Пожилой морщинистый хирург склонился над кроваткой Марка.
— Сейчас осмотрим твои ножки и решим.
Марко, забыв про игрушки, потянулся к хирургу.
— Возьмите меня на руки, — попросил он тонким голоском, задыхаясь от нетерпения, от ожидания радостных минут.
— Да разве я такого казака, как ты, подниму?
— Ой, больно! — крикнул Марко, когда хирург надавил на гипс ниже колена.
— Вот и хорошо, что больно. Возобновилась чувствительность ткани... Слышишь, Марко? Разрешаю тебе... Слезешь сейчас с постели, постоишь немного, и хватит... Завтра я еще посмотрю. Возможно, еще что-нибудь тебе позволю. Согласен?
Маркуша весело кивнул.
— Ну, давай слезай...
Аиде нравилась работа хирурга. Как он тепло, заботливо осматривает больных ребятишек! Разговаривает с ними всегда будто со взрослыми. А Беркович... Внешне она вроде бы приветлива и внимательна к детям.
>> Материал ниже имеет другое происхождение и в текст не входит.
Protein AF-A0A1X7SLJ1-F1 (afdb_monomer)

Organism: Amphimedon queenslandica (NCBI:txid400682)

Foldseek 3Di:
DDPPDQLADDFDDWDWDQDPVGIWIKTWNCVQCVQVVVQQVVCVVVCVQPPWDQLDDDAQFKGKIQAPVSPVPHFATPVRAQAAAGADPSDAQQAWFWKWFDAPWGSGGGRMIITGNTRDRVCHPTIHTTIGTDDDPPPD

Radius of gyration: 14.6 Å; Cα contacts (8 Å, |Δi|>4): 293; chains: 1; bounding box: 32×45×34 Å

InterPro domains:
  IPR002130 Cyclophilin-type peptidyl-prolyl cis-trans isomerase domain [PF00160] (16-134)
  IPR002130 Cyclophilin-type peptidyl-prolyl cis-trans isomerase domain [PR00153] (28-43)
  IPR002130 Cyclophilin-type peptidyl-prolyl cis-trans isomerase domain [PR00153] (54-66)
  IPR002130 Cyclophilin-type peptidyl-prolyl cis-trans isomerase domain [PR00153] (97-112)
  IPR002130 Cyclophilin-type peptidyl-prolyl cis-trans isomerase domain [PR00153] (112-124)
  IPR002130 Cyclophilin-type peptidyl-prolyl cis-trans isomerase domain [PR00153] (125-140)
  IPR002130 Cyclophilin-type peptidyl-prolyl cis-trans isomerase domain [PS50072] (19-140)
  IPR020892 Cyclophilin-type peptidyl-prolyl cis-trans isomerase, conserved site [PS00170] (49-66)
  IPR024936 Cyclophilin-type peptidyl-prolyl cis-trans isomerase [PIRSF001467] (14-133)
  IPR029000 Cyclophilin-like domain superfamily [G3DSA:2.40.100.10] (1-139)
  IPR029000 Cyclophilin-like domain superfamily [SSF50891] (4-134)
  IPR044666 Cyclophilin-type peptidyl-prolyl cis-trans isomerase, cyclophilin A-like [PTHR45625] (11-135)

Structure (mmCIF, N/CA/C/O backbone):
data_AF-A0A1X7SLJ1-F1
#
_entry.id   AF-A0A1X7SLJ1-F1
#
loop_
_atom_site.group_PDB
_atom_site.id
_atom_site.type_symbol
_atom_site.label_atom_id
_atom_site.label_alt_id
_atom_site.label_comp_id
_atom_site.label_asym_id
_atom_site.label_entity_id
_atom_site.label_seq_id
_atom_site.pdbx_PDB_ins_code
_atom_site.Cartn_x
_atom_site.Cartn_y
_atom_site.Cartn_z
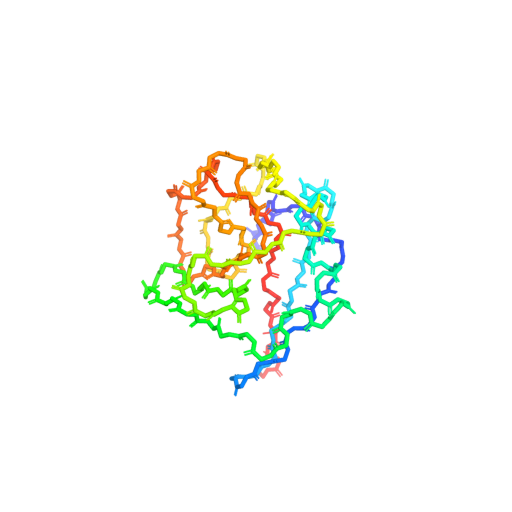_atom_site.occupancy
_atom_site.B_iso_or_equiv
_atom_site.auth_seq_id
_atom_site.auth_comp_id
_atom_site.auth_asym_id
_atom_site.auth_atom_id
_atom_site.pdbx_PDB_model_num
ATOM 1 N N . MET A 1 1 ? 1.566 -31.219 -17.785 1.00 46.25 1 MET A N 1
ATOM 2 C CA . MET A 1 1 ? 2.276 -30.556 -16.670 1.00 46.25 1 MET A CA 1
ATOM 3 C C . MET A 1 1 ? 2.149 -29.055 -16.866 1.00 46.25 1 MET A C 1
ATOM 5 O O . MET A 1 1 ? 2.742 -28.537 -17.800 1.00 46.25 1 MET A O 1
ATOM 9 N N . SER A 1 2 ? 1.320 -28.366 -16.083 1.00 50.44 2 SER A N 1
ATOM 10 C CA . SER A 1 2 ? 1.205 -26.905 -16.159 1.00 50.44 2 SER A CA 1
ATOM 11 C C . SER A 1 2 ? 2.383 -26.271 -15.421 1.00 50.44 2 SER A C 1
ATOM 13 O O . SER A 1 2 ? 2.438 -26.303 -14.193 1.00 50.44 2 SER A O 1
ATOM 15 N N . SER A 1 3 ? 3.349 -25.722 -16.151 1.00 61.53 3 SER A N 1
ATOM 16 C CA . SER A 1 3 ? 4.508 -25.046 -15.566 1.00 61.53 3 SER A CA 1
ATOM 17 C C . SER A 1 3 ? 4.176 -23.582 -15.263 1.00 61.53 3 SER A C 1
ATOM 19 O O . SER A 1 3 ? 4.586 -22.675 -15.987 1.00 61.53 3 SER A O 1
ATOM 21 N N . ILE A 1 4 ? 3.391 -23.344 -14.211 1.00 75.62 4 ILE A N 1
ATOM 22 C CA . ILE A 1 4 ? 3.229 -21.998 -13.651 1.00 75.62 4 ILE A CA 1
ATOM 23 C C . ILE A 1 4 ? 4.381 -21.788 -12.667 1.00 75.62 4 ILE A C 1
ATOM 25 O O . ILE A 1 4 ? 4.387 -22.354 -11.576 1.00 75.62 4 ILE A O 1
ATOM 29 N N . TYR A 1 5 ? 5.380 -20.999 -13.063 1.00 75.38 5 TYR A N 1
ATOM 30 C CA . TYR A 1 5 ? 6.496 -20.637 -12.191 1.00 75.38 5 TYR A CA 1
ATOM 31 C C . TYR A 1 5 ? 6.146 -19.381 -11.392 1.00 75.38 5 TYR A C 1
ATOM 33 O O . TYR A 1 5 ? 6.043 -18.289 -11.948 1.00 75.38 5 TYR A O 1
ATOM 41 N N . ILE A 1 6 ? 5.987 -19.526 -10.076 1.00 77.00 6 ILE A N 1
ATOM 42 C CA . ILE A 1 6 ? 5.844 -18.385 -9.167 1.00 77.00 6 ILE A CA 1
ATOM 43 C C . ILE A 1 6 ? 7.248 -17.885 -8.819 1.00 77.00 6 ILE A C 1
ATOM 45 O O . ILE A 1 6 ? 8.001 -18.550 -8.113 1.00 77.00 6 ILE A O 1
ATOM 49 N N . THR A 1 7 ? 7.611 -16.709 -9.330 1.00 85.38 7 THR A N 1
ATOM 50 C CA . THR A 1 7 ? 8.931 -16.092 -9.101 1.00 85.38 7 THR A CA 1
ATOM 51 C C . THR A 1 7 ? 8.991 -15.254 -7.821 1.00 85.38 7 THR A C 1
ATOM 53 O O . THR A 1 7 ? 10.076 -14.908 -7.347 1.00 85.38 7 THR A O 1
ATOM 56 N N . GLU A 1 8 ? 7.840 -14.915 -7.238 1.00 93.50 8 GLU A N 1
ATOM 57 C CA . GLU A 1 8 ? 7.737 -14.160 -5.985 1.00 93.50 8 GLU A CA 1
ATOM 58 C C . GLU A 1 8 ? 8.351 -14.947 -4.809 1.00 93.50 8 GLU A C 1
ATOM 60 O O . GLU A 1 8 ? 8.296 -16.179 -4.794 1.00 93.50 8 GLU A O 1
ATOM 65 N N . PRO A 1 9 ? 8.999 -14.285 -3.836 1.00 95.62 9 PRO A N 1
ATOM 66 C CA . PRO A 1 9 ? 9.437 -14.938 -2.607 1.00 95.62 9 PRO A CA 1
ATOM 67 C C . PRO A 1 9 ? 8.244 -15.405 -1.767 1.00 95.62 9 PRO A C 1
ATOM 69 O O . PRO A 1 9 ? 7.138 -14.871 -1.913 1.00 95.62 9 PRO A O 1
ATOM 72 N N . PRO A 1 10 ? 8.440 -16.421 -0.907 1.00 95.69 10 PRO A N 1
ATOM 73 C CA . PRO A 1 10 ? 7.410 -16.825 0.036 1.00 95.69 10 PRO A CA 1
ATOM 74 C C . PRO A 1 10 ? 7.101 -15.670 0.993 1.00 95.69 10 PRO A C 1
ATOM 76 O O . PRO A 1 10 ? 7.999 -14.952 1.431 1.00 95.69 10 PRO A O 1
ATOM 79 N N . THR A 1 11 ? 5.825 -15.498 1.312 1.00 97.00 11 THR A N 1
ATOM 80 C CA . THR A 1 11 ? 5.351 -14.510 2.283 1.00 97.00 11 THR A CA 1
ATOM 81 C C . THR A 1 11 ? 5.567 -15.012 3.713 1.00 97.00 11 THR A C 1
ATOM 83 O O . THR A 1 11 ? 5.664 -16.213 3.975 1.00 97.00 11 THR A O 1
ATOM 86 N N . LYS A 1 12 ? 5.665 -14.081 4.663 1.00 95.50 12 LYS A N 1
ATOM 87 C CA . LYS A 1 12 ? 5.738 -14.356 6.099 1.00 95.50 12 LYS A CA 1
ATOM 88 C C . LYS A 1 12 ? 4.983 -13.270 6.861 1.00 95.50 12 LYS A C 1
ATOM 90 O O . LYS A 1 12 ? 5.492 -12.166 7.041 1.00 95.50 12 LYS A O 1
ATOM 95 N N . GLY A 1 13 ? 3.797 -13.622 7.344 1.00 93.81 13 GLY A N 1
ATOM 96 C CA . GLY A 1 13 ? 2.869 -12.707 8.011 1.00 93.81 13 GLY A CA 1
ATOM 97 C C . GLY A 1 13 ? 1.598 -12.511 7.191 1.00 93.81 13 GLY A C 1
ATOM 98 O O . GLY A 1 13 ? 1.627 -12.578 5.961 1.00 93.81 13 GLY A O 1
ATOM 99 N N . LYS A 1 14 ? 0.482 -12.304 7.890 1.00 96.69 14 LYS A N 1
ATOM 100 C CA . LYS A 1 14 ? -0.841 -12.111 7.301 1.00 96.69 14 LYS A CA 1
ATOM 101 C C . LYS A 1 14 ? -1.619 -11.088 8.123 1.00 96.69 14 LYS A C 1
ATOM 103 O O . LYS A 1 14 ? -1.541 -11.123 9.349 1.00 96.69 14 LYS A O 1
ATOM 108 N N . VAL A 1 15 ? -2.368 -10.227 7.449 1.00 97.81 15 VAL A N 1
ATOM 109 C CA . VAL A 1 15 ? -3.309 -9.271 8.044 1.00 97.81 15 VAL A CA 1
ATOM 110 C C . VAL A 1 15 ? -4.657 -9.444 7.352 1.00 97.81 15 VAL A C 1
ATOM 112 O O . VAL A 1 15 ? -4.705 -9.609 6.135 1.00 97.81 15 VAL A O 1
ATOM 115 N N . LEU A 1 16 ? -5.738 -9.426 8.126 1.00 97.94 16 LEU A N 1
ATOM 116 C CA . LEU A 1 16 ? -7.106 -9.429 7.617 1.00 97.94 16 LEU A CA 1
ATOM 117 C C . LEU A 1 16 ? -7.679 -8.019 7.767 1.00 97.94 16 LEU A C 1
ATOM 119 O O . LEU A 1 16 ? -7.811 -7.536 8.889 1.00 97.94 16 LEU A O 1
ATOM 123 N N . LEU A 1 17 ? -8.038 -7.383 6.653 1.00 97.62 17 LEU A N 1
ATOM 124 C CA . LEU A 1 17 ? -8.795 -6.134 6.655 1.00 97.62 17 LEU A CA 1
ATOM 125 C C . LEU A 1 17 ? -10.277 -6.451 6.462 1.00 97.62 17 LEU A C 1
ATOM 127 O O . LEU A 1 17 ? -10.664 -6.991 5.427 1.00 97.62 17 LEU A O 1
ATOM 131 N N . LYS A 1 18 ? -11.105 -6.099 7.444 1.00 97.69 18 LYS A N 1
ATOM 132 C CA . LYS A 1 18 ? -12.563 -6.186 7.328 1.00 97.69 18 LYS A CA 1
ATOM 133 C C . LYS A 1 18 ? -13.082 -4.872 6.774 1.00 97.69 18 LYS A C 1
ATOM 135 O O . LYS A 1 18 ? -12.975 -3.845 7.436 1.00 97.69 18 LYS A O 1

Но при осмотре их она незаметно для самой себя вплетает ниточку будничного безразличия к ним. Нет у нее той безоглядной преданности детям, которая чувствуется у старого хирурга и на которую безоговорочно откликаются малыши, тянутся к нему ручонками, глазами, всем тельцем. Чем-то сугубо женским, сугубо материнским Беркович обделяет их. Все она делает правильно, внимательно, добросовестно, но ее мысли и чувства, ее естество находится где-то далеко от детей.
«Я бы не так... Беспомощные, доверчивые, чуткие... Замурзанные носики, растопыренные пальчики. Это преступление — обманывать их... Если бы у меня...» — Аида вдруг залилась румянцем, вообразив, что держит своего ребенка на руках.
— Что это с вами? — Майя внимательно присмотрелась к ней. — Вам обременительно исполнять несложную работу?
— Я её выполняю. Моя обязанность...
— Отведите двух девочек из старшей группы в оранжерею. Оденьте их. Да поторопитесь.
Аида шла в палату старшей группы и с гневом думала: «Потаскуха! Каждому мужику на шею вешается. Даже к женатым пристает. Охомутала и моего Григория. Ведь это ж стыд надо совсем потерять! Неудивительно, что и к детям она... Себя любит в мужиках, себя любит в чужих детях...»
Одев двух девочек, Аида взяла их за ручки:
— Пошли, мои маленькие.
Ей так хотелось, чтобы эти ручки были родными!